But the quran mentioned that earth was a smoke, why it needs to tell such fact which wasn't known
for the people of that era?
I never thought it did. Far as I can tell, it is only Muslim apologists who make such a claim.
Which does not impress me favorably, now that you mention it.
For one, depending on one's desire to cooperate with the text, the claim is either false or true only by taking a jumbo-sized artistical stretch. "Smoke" is by no means an accurate description of Earth's composition. It might be an useful descriptor to invoke an understanding of disperse stellar matter in the proper contexts, I suppose. Or perhaps of the subatomic nature of matter, with so much empty space. Maybe Muhammad simply noticed that since matter density varies so much it must have a variable amount of free room in its microscopic nature. Maybe he just liked the sound of saying it. Who knows?
He might have described Earth as a network, as a stone, as a ball, or as a fruit. Each comparison would have had its own merits and been true by its own perspective, often without quite so much need for artistic license. Even an entirely unworkable descriptor would simply be glossed over amidst so much ornate language, waiting patiently for the hypothetical day when someone finds some rough correspondence to it in other fields of knowledge.
As evidence for truth of the text goes, that just does not work at all.
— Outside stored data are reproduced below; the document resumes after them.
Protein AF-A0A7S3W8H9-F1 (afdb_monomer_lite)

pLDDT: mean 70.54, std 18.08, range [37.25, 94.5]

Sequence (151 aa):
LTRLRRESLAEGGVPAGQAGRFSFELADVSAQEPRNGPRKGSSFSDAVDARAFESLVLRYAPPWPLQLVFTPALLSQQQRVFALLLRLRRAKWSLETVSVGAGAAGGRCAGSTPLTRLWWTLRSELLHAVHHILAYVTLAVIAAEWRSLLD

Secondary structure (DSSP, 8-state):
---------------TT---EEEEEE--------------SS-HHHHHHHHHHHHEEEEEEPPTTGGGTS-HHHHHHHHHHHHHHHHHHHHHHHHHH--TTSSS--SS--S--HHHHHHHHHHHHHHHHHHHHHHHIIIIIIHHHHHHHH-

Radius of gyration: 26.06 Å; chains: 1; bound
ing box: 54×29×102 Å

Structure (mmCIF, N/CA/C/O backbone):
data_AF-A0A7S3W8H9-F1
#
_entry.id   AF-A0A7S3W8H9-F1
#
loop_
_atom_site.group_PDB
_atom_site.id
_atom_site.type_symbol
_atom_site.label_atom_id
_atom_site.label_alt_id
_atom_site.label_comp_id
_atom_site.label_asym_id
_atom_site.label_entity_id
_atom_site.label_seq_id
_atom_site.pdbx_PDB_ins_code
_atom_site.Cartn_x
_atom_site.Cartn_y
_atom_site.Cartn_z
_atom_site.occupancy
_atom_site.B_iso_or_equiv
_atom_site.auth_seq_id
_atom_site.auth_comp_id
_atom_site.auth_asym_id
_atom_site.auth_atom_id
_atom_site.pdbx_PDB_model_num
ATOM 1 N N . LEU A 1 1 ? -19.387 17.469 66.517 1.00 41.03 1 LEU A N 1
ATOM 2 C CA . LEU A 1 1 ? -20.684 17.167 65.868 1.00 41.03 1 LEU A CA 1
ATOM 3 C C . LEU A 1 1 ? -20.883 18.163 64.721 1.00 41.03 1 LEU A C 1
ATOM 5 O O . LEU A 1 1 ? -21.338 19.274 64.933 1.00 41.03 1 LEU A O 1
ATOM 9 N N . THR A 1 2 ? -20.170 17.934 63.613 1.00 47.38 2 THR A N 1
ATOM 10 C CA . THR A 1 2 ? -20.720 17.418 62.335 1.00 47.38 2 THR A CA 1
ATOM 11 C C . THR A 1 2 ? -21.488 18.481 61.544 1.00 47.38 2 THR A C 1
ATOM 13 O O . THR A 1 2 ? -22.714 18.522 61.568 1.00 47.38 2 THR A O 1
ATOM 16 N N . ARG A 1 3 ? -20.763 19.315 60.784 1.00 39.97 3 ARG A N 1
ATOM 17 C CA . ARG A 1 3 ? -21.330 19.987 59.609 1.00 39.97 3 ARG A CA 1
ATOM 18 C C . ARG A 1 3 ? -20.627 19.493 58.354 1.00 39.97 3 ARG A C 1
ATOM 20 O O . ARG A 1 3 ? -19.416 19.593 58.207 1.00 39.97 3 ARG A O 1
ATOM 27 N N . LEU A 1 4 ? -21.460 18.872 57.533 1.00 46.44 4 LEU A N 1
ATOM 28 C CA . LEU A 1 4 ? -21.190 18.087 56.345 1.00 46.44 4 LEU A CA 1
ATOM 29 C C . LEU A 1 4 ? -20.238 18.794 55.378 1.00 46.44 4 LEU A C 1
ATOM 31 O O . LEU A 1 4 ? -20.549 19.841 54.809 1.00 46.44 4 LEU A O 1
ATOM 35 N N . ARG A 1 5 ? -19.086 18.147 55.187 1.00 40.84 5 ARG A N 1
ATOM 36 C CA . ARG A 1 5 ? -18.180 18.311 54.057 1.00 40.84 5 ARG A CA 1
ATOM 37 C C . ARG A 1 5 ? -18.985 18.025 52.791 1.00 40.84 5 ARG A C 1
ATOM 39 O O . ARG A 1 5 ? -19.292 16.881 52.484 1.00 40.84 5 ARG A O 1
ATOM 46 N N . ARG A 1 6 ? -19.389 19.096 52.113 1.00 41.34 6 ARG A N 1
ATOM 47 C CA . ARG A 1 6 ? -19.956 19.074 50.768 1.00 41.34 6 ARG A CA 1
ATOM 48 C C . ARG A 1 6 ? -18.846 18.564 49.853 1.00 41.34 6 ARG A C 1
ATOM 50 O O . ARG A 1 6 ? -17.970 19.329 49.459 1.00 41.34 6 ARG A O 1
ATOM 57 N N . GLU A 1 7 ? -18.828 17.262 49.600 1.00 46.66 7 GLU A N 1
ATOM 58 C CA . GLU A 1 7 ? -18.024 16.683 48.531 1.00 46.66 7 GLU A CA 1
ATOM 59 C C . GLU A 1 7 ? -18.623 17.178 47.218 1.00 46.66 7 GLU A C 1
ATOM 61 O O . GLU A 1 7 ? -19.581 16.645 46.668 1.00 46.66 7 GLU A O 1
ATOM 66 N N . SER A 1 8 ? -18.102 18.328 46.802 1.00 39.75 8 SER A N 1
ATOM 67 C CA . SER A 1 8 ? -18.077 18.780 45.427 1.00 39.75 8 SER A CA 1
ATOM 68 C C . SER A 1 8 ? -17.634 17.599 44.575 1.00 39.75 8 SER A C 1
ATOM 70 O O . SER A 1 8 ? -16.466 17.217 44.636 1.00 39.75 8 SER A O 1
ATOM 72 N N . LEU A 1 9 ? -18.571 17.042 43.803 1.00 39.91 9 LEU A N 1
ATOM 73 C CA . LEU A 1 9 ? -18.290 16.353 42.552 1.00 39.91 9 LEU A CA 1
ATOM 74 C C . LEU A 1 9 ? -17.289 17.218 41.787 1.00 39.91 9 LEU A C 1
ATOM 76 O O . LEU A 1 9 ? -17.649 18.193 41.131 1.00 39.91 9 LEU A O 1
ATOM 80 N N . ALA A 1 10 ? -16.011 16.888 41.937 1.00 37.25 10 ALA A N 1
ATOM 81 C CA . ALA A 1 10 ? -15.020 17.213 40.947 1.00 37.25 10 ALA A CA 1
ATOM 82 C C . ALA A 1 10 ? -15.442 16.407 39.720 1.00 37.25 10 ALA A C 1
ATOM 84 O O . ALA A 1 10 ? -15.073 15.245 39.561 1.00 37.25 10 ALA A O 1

Also, how do you even know that people of the time were lacking in physical or cosmological knowledge to the point of being unable of making such a comparison? You almost seem to believe that the Qur'an is not only a religious scripture, but a veritable cornucopia of previously unsuspected scientific knowledge. Which it plainly
wasn't, since so many of those supposed prophecies took so long to be "confirmed" - and even then only by using copious amounts of poetic license. It is plenty obvious that the people of the time did not particularly benefit on their scientific knowledge from the Qur'an, mainly because there is so little actual science to be found in it. Even today it is far from clear what that comparison was supposed to mean, which shows how little actual information it provides.
As a matter of fact, I am unaware of a single actual scientific innovation that was revealed by the Qur'an. It is entirely possible that there were some, or at least some items of practical advice that is now scientifically sound. But I would not count a claim that the Earth is made of smoke among them.